Inevitably, familial love goes to battle with ignorance. When Mrs. Wilkinson urges Billy to follow his calling and audition for the Royal Ballet School in London, the real crisis erupts. Will the young hero, uncertain about his own abilities and almost everything else, have the guts to be true to himself? Will the father be able to set aside prejudice and honor his son's dream? You don't need a film critic to answer such questions. Suffice it to say that director Daldry has a splendid way with actors and a keen eye for the comic potential and the deeper meanings of a scene. Witness the Elliots' heart-wrenching Christmas celebration, with the impoverished family sitting in its tiny kitchen wearing paper hats, the mortified father barely containing his shame.

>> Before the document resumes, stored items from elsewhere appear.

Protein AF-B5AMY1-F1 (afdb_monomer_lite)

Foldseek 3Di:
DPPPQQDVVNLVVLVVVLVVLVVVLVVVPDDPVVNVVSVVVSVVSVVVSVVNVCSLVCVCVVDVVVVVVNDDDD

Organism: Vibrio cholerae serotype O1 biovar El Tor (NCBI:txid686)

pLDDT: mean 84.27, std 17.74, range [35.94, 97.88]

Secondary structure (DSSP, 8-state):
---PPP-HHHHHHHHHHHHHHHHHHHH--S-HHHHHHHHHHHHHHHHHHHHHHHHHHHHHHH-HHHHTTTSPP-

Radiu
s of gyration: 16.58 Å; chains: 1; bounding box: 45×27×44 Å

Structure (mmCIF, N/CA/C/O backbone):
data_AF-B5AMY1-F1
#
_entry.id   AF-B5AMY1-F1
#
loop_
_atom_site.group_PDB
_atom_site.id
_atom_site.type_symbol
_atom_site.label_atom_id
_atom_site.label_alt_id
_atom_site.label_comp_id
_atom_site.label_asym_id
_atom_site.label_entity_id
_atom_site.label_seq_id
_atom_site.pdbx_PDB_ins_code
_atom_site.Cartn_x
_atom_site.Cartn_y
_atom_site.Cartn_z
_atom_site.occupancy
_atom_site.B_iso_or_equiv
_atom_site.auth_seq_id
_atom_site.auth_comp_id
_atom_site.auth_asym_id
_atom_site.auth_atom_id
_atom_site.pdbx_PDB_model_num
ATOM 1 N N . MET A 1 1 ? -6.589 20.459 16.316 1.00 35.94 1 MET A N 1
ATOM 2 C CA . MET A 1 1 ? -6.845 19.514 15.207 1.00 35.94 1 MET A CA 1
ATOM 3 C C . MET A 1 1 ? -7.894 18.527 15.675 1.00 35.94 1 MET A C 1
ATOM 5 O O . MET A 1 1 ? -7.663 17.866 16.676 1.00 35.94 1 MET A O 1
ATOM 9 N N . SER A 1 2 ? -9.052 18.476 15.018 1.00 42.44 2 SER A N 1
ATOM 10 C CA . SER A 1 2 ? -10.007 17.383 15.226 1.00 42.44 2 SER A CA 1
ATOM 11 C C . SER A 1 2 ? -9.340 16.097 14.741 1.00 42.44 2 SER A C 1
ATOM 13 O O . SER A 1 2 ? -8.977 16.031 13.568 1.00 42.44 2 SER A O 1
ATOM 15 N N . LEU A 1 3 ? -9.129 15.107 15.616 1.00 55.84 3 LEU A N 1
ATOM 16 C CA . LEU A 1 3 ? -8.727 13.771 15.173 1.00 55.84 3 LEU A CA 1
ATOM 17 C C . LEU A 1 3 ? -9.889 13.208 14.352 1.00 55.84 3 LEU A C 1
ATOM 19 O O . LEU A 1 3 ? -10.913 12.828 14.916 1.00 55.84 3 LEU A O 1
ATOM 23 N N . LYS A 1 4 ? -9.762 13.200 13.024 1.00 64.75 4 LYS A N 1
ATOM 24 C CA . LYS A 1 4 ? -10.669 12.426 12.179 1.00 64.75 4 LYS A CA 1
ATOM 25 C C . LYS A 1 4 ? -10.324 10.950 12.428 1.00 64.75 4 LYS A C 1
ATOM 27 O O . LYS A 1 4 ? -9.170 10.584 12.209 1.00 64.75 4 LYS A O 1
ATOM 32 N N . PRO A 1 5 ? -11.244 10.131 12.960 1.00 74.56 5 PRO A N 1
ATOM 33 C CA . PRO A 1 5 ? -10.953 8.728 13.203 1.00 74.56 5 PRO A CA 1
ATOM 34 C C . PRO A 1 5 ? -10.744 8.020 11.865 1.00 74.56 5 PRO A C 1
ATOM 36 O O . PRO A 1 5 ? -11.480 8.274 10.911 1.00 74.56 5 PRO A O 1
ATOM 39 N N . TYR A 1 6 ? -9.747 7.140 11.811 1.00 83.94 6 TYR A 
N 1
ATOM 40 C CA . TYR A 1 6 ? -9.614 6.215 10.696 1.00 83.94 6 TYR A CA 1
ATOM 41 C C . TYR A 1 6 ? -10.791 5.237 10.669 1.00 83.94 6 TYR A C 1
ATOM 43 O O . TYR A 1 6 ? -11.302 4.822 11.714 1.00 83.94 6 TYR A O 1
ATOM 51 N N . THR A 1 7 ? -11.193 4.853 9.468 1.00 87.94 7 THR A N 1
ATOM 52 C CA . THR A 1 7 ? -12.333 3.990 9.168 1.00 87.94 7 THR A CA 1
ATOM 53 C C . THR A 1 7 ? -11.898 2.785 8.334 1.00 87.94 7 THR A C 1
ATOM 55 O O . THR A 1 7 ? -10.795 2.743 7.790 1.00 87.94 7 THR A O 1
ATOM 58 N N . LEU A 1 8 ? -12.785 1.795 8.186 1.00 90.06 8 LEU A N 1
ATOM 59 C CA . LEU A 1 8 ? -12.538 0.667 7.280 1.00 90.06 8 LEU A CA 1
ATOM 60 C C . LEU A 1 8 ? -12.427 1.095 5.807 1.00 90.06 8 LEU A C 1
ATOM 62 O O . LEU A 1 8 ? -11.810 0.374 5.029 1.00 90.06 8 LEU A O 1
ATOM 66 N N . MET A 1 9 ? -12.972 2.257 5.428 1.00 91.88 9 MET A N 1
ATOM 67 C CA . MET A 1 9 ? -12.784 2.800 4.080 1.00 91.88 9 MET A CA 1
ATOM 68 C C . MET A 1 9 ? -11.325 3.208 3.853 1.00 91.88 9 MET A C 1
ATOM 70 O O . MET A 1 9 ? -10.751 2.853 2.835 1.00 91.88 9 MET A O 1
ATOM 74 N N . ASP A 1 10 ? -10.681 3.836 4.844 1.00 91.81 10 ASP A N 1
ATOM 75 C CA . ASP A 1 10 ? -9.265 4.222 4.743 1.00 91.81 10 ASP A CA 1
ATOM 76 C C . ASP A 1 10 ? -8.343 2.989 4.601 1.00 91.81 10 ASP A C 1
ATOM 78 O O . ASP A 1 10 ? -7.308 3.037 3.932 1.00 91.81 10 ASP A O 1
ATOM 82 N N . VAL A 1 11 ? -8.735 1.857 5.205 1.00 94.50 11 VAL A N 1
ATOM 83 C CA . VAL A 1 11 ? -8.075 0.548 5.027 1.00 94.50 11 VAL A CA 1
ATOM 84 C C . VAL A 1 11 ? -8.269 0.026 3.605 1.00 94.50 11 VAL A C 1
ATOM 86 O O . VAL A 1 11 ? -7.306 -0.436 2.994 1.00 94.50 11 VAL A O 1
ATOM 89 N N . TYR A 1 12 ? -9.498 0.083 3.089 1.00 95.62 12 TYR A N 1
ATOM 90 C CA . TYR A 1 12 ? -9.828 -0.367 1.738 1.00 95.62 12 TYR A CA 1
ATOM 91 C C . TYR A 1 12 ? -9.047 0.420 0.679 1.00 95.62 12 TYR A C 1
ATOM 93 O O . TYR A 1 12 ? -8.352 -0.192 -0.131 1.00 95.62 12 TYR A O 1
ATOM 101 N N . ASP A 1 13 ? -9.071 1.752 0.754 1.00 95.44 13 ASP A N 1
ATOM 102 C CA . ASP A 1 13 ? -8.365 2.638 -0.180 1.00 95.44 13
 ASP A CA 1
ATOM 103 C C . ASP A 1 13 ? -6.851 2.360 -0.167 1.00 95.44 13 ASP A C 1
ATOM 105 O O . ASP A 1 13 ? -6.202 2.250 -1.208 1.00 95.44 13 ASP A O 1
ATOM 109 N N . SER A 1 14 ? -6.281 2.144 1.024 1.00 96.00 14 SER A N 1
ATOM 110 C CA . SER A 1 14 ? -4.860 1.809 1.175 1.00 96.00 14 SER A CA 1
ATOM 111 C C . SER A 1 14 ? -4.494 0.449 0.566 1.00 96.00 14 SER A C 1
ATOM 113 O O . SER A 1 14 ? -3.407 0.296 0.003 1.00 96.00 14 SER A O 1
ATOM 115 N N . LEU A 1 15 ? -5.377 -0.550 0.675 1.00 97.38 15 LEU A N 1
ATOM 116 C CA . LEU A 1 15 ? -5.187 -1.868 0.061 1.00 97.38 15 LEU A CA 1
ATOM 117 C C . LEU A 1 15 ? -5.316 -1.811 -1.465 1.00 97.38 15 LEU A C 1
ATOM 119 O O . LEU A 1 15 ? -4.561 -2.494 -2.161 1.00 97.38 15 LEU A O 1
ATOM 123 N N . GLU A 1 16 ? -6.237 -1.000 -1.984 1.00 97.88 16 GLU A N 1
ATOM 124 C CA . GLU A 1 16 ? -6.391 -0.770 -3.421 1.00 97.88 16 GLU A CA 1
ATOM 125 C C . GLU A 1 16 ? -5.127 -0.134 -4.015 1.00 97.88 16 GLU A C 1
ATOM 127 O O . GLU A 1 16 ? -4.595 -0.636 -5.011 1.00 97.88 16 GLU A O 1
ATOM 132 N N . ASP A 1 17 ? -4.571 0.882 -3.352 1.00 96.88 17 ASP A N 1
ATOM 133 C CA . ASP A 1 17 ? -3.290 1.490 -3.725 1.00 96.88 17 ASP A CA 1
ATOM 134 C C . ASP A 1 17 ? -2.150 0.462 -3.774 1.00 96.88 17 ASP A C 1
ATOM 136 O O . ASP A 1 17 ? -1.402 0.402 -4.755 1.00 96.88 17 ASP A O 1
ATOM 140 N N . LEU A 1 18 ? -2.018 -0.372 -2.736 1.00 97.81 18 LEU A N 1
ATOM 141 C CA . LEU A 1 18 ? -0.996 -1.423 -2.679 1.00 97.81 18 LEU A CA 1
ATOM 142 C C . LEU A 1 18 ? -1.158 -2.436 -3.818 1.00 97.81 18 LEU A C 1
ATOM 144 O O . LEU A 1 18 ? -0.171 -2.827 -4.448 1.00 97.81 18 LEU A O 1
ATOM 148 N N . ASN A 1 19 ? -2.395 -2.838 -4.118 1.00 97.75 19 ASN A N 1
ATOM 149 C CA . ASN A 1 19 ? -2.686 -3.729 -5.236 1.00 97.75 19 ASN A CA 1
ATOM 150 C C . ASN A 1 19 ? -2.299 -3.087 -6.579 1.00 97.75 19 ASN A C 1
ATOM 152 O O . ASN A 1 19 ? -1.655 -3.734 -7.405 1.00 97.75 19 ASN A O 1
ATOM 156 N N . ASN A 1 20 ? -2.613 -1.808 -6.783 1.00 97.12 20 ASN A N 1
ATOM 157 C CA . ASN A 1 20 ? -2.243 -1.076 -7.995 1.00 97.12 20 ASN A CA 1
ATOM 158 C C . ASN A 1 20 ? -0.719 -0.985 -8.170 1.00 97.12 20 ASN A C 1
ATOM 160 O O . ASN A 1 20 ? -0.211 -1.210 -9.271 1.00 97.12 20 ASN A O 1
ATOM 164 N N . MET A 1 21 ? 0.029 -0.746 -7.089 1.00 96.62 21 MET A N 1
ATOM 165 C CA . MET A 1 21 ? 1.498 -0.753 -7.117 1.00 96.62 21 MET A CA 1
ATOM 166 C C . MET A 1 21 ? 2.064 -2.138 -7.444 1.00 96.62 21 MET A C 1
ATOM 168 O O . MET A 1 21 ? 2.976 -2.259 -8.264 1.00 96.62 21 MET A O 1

If there's more than a hint of hokeyness in all this, so be it. Movies can (and most often do) commit worse sins than strumming away on our heartstrings. The strumming becomes not just palatable but downright enjoyable if it is decorated, as it is here, with some sharp observations on class warfare, the confusions of boyhood and the stubbornness of provincial thought.

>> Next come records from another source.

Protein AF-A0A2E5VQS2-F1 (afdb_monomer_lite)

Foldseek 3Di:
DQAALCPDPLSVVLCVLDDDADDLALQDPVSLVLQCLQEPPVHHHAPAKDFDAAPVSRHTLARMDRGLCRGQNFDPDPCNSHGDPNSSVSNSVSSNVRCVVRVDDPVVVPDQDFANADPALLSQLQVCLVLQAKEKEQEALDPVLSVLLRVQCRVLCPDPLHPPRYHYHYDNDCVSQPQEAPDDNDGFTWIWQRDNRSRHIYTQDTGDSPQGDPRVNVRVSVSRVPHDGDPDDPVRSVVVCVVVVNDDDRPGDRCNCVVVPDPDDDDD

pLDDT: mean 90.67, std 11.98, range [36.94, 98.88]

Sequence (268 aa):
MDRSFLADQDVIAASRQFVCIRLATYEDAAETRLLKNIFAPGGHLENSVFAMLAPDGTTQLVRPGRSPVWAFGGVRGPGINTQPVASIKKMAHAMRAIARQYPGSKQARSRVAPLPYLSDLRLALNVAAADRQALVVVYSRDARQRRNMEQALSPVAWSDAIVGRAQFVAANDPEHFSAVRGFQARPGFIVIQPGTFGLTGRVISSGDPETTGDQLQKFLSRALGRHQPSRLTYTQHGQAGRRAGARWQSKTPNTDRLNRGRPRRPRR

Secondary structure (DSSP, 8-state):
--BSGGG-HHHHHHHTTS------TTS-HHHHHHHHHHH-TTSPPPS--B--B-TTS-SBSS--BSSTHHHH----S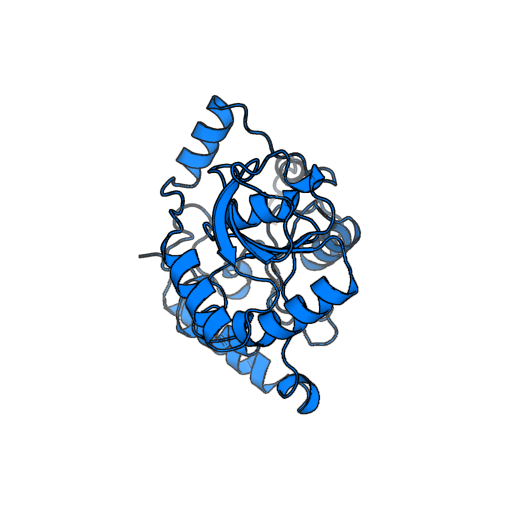TTTTB--HHHHHHHHHHHHHHHHH----HHHHTSPPPP-B-SSHHHHHHHHHHTT-EEEEEE-SSHHHHHHHHHHHHHHHTSTTTTTSEEEEEE--GGGGTTEET--SSSEEEEEEE-TTSS-EEEEEEE-TT--HHHHHHHHHHHHHT-------HHHHHHHHHHTT-----SS---TTGGGGSPPPPP-

Radius of gyration: 19.86 Å; chains: 1; bounding box: 47×36×56 Å

Structure (mmCIF, N/CA/C/O backbone):
data_AF-A0A2E5VQS2-F1
#
_entry.id   AF-A0A2E5VQS2-F1
#
loop_
_atom_site.group_PDB
_atom_site.id
_atom_site.type_symbol
_atom_site.label_atom_id
_atom_site.label_alt_id
_atom_site.label_comp_id
_atom_site.label_asym_id
_atom_site.label_entity_id
_atom_site.label_seq_id
_atom_site.pdbx_PDB_ins_code
_atom_site.Cartn_x
_atom_site.Cartn_y
_atom_site.Cartn_z
_atom_site.occupancy
_atom_site.B_iso_or_equiv
_atom_site.auth_seq_id
_atom_site.auth_comp_id
_atom_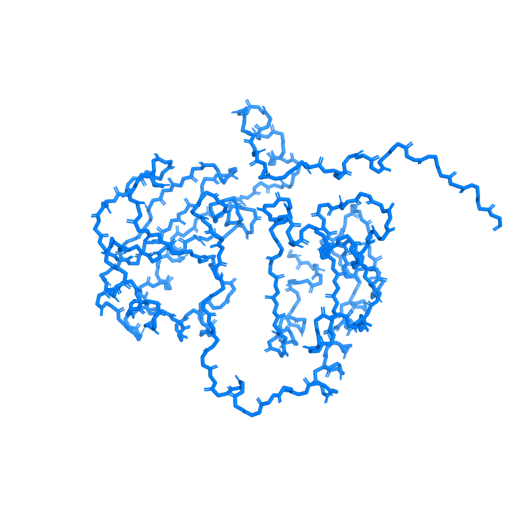site.auth_asym_id
_atom_site.auth_atom_id
_atom_site.pdbx_PDB_model_num
ATOM 1 N N . MET A 1 1 ? -5.901 -12.217 -17.500 1.00 50.94 1 MET A N 1
ATOM 2 C CA . MET A 1 1 ? -5.178 -12.268 -16.210 1.00 50.94 1 MET A CA 1
ATOM 3 C C . MET A 1 1 ? -4.002 -11.310 -16.313 1.00 50.94 1 MET A C 1
ATOM 5 O O . MET A 1 1 ? -3.381 -11.302 -17.371 1.00 50.94 1 MET A O 1
ATOM 9 N N . ASP A 1 2 ? -3.767 -10.459 -15.311 1.00 73.75 2 ASP A N 1
ATOM 10 C CA . ASP A 1 2 ? -2.593 -9.573 -15.304 1.00 73.75 2 ASP A CA 1
ATOM 11 C C . ASP A 1 2 ? -1.318 -10.430 -15.321 1.00 73.75 2 ASP A C 1
ATOM 13 O O . ASP A 1 2 ? -1.211 -11.386 -14.558 1.00 73.75 2 ASP A O 1
ATOM 17 N N . ARG A 1 3 ? -0.401 -10.134 -16.245 1.00 80.19 3 ARG A N 1
ATOM 18 C CA . ARG A 1 3 ? 0.913 -10.784 -16.382 1.00 80.19 3 ARG A CA 1
ATOM 19 C C . ARG A 1 3 ? 2.026 -9.739 -16.261 1.00 80.19 3 ARG A C 1
ATOM 21 O O . ARG A 1 3 ? 3.059 -9.830 -16.926 1.00 80.19 3 ARG A O 1
ATOM 28 N N . SER A 1 4 ? 1.778 -8.680 -15.495 1.00 88.69 4 SER A N 1
ATOM 29 C CA . SER A 1 4 ? 2.795 -7.722 -15.081 1.00 88.69 4 SER A CA 1
ATOM 30 C C . SER A 1 4 ? 3.795 -8.372 -14.118 1.00 88.69 4 SER A C 1
ATOM 32 O O . SER A 1 4 ? 3.515 -9.401 -13.507 1.00 88.69 4 SER A O 1
ATOM 34 N N . PHE A 1 5 ? 4.965 -7.750 -13.950 1.00 92.19 5 PHE A N 1
ATOM 35 C CA . PHE A 1 5 ? 5.983 -8.222 -13.004 1.00 92.19 5 PHE A CA 1
ATOM 36 C C . PHE A 1 5 ? 5.436 -8.427 -11.590 1.00 92.19 5 PHE A C 1
ATOM 38 O O . PHE A 1 5 ? 5.742 -9.423 -10.954 1.00 92.19 5 PHE A O 1
ATOM 45 N N . LEU A 1 6 ? 4.653 -7.468 -11.090 1.00 90.25 6 LEU A N 1
ATOM 46 C CA . LEU A 1 6 ? 4.278 -7.404 -9.675 1.00 90.25 6 LEU A CA 1
ATOM 47 C C . LEU A 1 6 ? 3.054 -8.269 -9.332 1.00 90.25 6 LEU A C 1
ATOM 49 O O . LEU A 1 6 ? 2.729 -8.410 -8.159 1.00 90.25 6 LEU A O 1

Balletomanes won't confuse Billy Elliot with transcendent dance films like The Red Shoes or I Am a Dancer anytime soon, because the blue-eyed, jug-eared, splay-footed kid we meet here has trouble getting out of his own way for most of these 100 or so minutes. But it would be a mistake to undervalue Billy's enthusiasm, his need for escape or the purity of his desire. As we all should know by now, from such small steps do great leaps spring.